Reputation: 6328
I am trying to parse a web page, which contains some JS. Till now I am using Jsoup
to parse html in Java, which is working as expected. But I am unable to parse the JavaScript. Below is the snippet of the HTML page-
<script type="text/javascript">
var element = document.createElement("input");
element.setAttribute("type", "hidden");
element.setAttribute("value", "");
element.setAttribute("name", "AzPwXPs");
element.setAttribute("id", "AzPwXPs");
var foo = document.getElementById("dnipb");
foo.appendChild(element);
var element1 = document.createElement("input");
element1.setAttribute("type", "hidden");
element1.setAttribute("value", "6D6AB8AECC9B28235F1DE39D879537E1");
element1.setAttribute("name", "ZLZWNK");
element1.setAttribute("id", "ZLZWNK");
foo.appendChild(element1);
</script>
I want to read both the values with their name
/id
. So that after parsing I can get following results-
AzPwXPs=
ZLZWNK=6D6AB8AECC9B28235F1DE39D879537E1
How to parse in this situation?
Upvotes: 4
Views: 13099
Reputation: 347
I already had the same situation to find url's in css files.

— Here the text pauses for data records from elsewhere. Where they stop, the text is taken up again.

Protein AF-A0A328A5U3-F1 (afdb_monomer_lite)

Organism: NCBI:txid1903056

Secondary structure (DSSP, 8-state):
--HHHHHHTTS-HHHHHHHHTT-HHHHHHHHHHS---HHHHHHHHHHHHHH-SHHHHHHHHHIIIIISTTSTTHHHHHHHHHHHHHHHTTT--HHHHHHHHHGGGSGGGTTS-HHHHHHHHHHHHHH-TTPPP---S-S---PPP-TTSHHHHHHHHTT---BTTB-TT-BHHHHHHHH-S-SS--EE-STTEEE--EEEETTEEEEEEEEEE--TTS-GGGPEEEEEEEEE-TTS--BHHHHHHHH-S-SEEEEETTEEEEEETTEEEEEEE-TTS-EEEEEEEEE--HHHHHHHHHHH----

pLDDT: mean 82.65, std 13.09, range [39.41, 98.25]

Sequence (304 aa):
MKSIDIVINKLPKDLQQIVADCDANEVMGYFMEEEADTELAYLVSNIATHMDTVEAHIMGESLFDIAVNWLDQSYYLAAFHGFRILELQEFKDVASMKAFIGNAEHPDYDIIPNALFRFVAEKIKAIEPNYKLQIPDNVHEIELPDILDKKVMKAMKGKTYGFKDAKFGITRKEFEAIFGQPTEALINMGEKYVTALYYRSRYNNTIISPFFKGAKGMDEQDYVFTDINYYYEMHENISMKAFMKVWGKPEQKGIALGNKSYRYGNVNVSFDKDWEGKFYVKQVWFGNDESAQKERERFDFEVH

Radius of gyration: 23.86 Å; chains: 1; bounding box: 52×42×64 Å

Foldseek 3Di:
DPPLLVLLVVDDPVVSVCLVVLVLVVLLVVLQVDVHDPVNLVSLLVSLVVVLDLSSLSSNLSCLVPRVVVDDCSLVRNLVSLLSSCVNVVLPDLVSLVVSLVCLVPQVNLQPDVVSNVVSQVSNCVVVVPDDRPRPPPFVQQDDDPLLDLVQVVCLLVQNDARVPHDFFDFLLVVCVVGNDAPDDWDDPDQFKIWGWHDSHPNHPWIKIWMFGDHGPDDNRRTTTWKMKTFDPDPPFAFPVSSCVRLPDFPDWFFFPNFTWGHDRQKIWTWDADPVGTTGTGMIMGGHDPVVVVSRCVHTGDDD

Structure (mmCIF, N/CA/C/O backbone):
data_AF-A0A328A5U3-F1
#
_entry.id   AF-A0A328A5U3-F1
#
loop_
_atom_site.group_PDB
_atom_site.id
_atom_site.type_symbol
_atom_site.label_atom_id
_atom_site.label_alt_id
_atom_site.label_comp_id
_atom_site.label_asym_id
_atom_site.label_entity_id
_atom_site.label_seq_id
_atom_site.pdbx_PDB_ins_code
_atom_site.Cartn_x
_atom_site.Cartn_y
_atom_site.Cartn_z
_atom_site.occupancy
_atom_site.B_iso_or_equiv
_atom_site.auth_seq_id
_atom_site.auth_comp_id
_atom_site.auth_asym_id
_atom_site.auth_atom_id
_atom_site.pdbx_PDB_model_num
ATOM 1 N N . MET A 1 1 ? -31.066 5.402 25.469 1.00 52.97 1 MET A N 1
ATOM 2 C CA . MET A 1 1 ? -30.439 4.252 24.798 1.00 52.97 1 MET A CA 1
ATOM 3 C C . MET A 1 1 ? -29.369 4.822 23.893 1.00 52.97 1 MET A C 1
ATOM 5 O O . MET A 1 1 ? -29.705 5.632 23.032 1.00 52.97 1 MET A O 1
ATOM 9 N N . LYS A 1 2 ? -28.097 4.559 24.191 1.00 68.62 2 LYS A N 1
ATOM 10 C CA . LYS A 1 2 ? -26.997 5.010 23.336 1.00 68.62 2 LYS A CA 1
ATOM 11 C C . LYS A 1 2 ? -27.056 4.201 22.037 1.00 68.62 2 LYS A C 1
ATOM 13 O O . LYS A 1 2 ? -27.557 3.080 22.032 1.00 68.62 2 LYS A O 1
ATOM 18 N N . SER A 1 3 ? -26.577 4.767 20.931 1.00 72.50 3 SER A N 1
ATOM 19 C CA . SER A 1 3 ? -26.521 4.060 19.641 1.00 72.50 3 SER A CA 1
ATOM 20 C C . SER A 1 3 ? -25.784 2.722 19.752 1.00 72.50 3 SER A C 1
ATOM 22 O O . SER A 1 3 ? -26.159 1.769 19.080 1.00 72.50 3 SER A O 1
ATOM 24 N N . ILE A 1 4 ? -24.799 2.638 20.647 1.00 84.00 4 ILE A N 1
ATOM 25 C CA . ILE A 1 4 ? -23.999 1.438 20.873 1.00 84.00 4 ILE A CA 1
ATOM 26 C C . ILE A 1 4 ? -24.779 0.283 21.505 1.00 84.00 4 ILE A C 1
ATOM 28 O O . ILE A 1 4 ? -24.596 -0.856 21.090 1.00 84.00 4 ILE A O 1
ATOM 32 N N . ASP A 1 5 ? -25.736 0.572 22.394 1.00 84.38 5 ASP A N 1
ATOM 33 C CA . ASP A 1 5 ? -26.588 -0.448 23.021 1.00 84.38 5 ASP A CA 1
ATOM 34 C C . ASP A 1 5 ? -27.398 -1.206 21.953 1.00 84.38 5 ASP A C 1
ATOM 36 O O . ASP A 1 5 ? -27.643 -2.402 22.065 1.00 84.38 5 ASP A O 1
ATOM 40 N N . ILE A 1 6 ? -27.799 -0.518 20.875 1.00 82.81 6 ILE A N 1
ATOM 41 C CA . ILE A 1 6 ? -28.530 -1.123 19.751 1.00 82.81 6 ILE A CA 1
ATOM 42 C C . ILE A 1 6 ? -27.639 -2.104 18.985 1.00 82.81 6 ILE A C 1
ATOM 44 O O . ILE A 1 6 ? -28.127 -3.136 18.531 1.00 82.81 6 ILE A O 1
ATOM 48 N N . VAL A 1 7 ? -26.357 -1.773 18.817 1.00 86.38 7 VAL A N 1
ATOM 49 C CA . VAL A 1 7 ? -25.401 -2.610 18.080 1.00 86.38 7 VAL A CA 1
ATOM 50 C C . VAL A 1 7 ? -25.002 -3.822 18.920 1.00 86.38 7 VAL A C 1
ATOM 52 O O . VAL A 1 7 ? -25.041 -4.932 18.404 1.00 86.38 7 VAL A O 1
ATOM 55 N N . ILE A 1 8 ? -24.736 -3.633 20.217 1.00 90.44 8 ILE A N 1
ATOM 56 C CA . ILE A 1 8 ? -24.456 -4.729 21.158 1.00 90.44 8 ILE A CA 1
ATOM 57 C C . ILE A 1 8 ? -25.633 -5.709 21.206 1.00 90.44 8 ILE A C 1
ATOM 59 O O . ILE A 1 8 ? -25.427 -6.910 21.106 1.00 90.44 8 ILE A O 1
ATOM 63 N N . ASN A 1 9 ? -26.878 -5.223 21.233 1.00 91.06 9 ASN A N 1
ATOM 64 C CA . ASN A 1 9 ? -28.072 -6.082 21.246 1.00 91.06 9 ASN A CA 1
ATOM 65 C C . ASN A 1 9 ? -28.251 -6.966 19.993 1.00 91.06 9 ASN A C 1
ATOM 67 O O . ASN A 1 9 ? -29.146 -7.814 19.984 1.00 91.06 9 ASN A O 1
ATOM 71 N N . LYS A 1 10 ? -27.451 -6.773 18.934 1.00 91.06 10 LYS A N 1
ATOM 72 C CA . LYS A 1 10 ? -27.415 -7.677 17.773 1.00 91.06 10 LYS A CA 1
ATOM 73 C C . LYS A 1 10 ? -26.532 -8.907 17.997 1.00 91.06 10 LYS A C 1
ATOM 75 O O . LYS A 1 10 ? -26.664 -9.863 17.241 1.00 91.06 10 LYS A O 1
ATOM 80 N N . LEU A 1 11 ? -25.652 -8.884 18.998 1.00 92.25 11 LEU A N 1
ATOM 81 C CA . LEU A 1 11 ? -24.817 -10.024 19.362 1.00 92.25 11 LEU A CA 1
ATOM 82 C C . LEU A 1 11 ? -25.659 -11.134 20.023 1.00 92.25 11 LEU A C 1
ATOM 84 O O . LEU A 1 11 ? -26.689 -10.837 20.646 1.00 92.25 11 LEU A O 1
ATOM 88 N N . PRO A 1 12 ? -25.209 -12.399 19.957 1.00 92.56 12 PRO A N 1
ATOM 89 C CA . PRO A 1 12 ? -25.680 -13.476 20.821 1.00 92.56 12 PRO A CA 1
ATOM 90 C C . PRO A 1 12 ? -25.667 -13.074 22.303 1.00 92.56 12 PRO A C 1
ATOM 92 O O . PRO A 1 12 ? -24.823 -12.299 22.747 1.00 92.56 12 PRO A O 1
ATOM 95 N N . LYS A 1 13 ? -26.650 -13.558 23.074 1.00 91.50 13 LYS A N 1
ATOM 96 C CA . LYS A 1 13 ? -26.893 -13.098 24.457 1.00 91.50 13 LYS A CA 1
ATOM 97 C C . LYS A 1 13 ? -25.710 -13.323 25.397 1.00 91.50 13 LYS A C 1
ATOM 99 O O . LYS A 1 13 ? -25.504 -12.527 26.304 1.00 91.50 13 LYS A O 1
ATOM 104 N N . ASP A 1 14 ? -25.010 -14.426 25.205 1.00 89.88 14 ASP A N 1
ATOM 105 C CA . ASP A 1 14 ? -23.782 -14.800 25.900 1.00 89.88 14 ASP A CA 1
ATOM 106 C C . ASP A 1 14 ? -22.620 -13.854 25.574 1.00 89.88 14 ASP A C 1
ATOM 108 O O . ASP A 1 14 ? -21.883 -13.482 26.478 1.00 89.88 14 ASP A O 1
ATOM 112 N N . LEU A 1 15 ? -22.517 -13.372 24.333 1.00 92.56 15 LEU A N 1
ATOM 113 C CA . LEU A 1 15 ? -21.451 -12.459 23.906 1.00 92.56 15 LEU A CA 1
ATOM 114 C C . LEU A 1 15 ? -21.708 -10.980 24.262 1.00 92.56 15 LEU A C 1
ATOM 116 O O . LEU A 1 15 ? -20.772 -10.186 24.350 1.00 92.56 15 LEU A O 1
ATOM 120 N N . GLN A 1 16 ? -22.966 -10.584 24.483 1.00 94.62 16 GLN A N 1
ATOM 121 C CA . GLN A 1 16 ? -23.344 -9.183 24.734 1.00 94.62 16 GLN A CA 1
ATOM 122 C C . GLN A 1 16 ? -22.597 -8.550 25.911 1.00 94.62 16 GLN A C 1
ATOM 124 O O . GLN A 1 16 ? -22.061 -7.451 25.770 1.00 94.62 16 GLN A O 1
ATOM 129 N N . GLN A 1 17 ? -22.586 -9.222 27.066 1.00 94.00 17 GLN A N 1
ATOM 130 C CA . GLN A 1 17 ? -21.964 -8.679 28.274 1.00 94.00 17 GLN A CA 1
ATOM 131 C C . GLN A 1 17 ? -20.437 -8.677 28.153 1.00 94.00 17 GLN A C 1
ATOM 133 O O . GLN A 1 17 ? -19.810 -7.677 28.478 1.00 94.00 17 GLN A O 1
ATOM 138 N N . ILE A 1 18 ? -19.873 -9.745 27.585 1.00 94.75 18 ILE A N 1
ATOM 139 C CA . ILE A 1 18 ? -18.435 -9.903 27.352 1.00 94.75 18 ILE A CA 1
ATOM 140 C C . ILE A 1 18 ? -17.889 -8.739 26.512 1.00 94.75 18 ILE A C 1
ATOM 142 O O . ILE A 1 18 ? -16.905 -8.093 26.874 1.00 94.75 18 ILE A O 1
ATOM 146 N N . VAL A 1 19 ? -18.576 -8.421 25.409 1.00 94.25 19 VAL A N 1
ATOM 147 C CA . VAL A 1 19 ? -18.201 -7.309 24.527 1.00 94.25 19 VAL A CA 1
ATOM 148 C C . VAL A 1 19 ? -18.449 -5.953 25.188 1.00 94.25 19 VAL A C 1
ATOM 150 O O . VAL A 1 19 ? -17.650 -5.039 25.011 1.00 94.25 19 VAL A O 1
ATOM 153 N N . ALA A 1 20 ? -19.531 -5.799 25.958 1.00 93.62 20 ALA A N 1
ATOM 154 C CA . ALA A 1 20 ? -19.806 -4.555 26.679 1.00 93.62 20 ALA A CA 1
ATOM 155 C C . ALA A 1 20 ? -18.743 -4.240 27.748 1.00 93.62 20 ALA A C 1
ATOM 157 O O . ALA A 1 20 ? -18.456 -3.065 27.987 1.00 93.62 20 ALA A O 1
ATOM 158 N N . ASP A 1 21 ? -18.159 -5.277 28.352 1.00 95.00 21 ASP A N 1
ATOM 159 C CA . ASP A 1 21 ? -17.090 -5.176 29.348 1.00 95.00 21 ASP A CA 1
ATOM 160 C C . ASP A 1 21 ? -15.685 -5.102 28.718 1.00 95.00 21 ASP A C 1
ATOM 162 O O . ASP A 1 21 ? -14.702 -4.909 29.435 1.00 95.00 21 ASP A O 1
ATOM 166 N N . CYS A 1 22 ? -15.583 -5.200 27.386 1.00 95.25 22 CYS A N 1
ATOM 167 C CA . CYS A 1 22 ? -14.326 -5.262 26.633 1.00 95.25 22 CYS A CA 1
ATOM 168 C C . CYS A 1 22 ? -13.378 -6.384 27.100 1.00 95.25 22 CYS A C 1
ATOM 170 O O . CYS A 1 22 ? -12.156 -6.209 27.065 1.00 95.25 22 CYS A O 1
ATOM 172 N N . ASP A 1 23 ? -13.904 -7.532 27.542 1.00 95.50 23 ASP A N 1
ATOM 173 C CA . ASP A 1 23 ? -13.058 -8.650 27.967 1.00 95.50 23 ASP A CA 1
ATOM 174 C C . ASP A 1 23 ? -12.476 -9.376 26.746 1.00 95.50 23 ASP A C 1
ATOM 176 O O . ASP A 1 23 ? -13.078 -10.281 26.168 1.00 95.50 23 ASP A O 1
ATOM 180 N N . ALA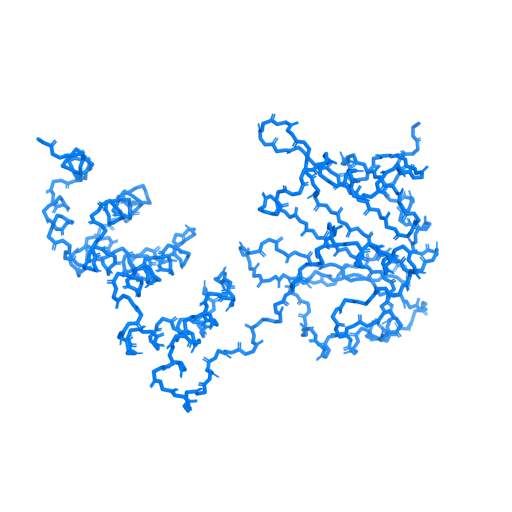 A 1 24 ? -11.276 -8.959 26.340 1.00 94.75 24 ALA A N 1
ATOM 181 C CA . ALA A 1 24 ? -10.577 -9.519 25.189 1.00 94.75 24 ALA A CA 1
ATOM 182 C C . ALA A 1 24 ? -10.373 -11.041 25.289 1.00 94.75 24 ALA A C 1
ATOM 184 O O . ALA A 1 24 ? -10.455 -11.729 24.273 1.00 94.75 24 ALA A O 1
ATOM 185 N N . ASN A 1 25 ? -10.127 -11.578 26.490 1.00 94.94 25 ASN A N 1
ATOM 186 C CA . ASN A 1 25 ? -9.861 -13.005 26.665 1.00 94.94 25 ASN A CA 1
ATOM 187 C C . ASN A 1 25 ? -11.132 -13.828 26.496 1.00 94.94 25 ASN A C 1
ATOM 189 O O . ASN A 1 25 ? -11.109 -14.850 25.813 1.00 94.94 25 ASN A O 1
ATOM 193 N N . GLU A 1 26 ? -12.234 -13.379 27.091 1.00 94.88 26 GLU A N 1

Put the javascript in a string and a apply Regular expressions
Pattern p = Pattern.compile("url\\(\\s*(['" + '"' + "]?+)(.*?)\\1\\s*\\)"); //expression
Matcher m = p.matcher(content);
while (m.find()) {
String urlFound = m.group();
}
Regards, Hugo Pedrosa
Upvotes: 2
Reputation: 508
I have stumbled upon this question few times when searching for the solution to parse pages with JavaScript but the solution provided is not perfect. I have found pure Java solution to the problem by using JBrowserDriver and JSoup to parse JavaScript manipulated page.
Simple example:
// JBrowserDriver part
JBrowserDriver driver = new JBrowserDriver(Settings
.builder().
timezone(Timezone.EUROPE_ATHENS).build());
driver.get(FETCH_URL);
String loadedPage = driver.getPageSource();
// JSoup parsing part
Document document = Jsoup.parse(loadedPage);
Elements elements = document.select("#nav-console span.data");
log.info("Found element count: {}", elements.size());
driver.quit();
Upvotes: 6
Reputation: 6476
Selenium's Webdriver is fantastic: http://docs.seleniumhq.org/docs/03_webdriver.jsp
See this answer for an example of what you are trying to do: Using Selenium Web Driver to retrieve value of a HTML input
Upvotes: 1
Reputation: 120516
Once you've got the text content of the <script>
element from JSoup, you can parse the JS using the Caja JS parser and then walk the parse tree to find what you're looking for.
Upvotes: 1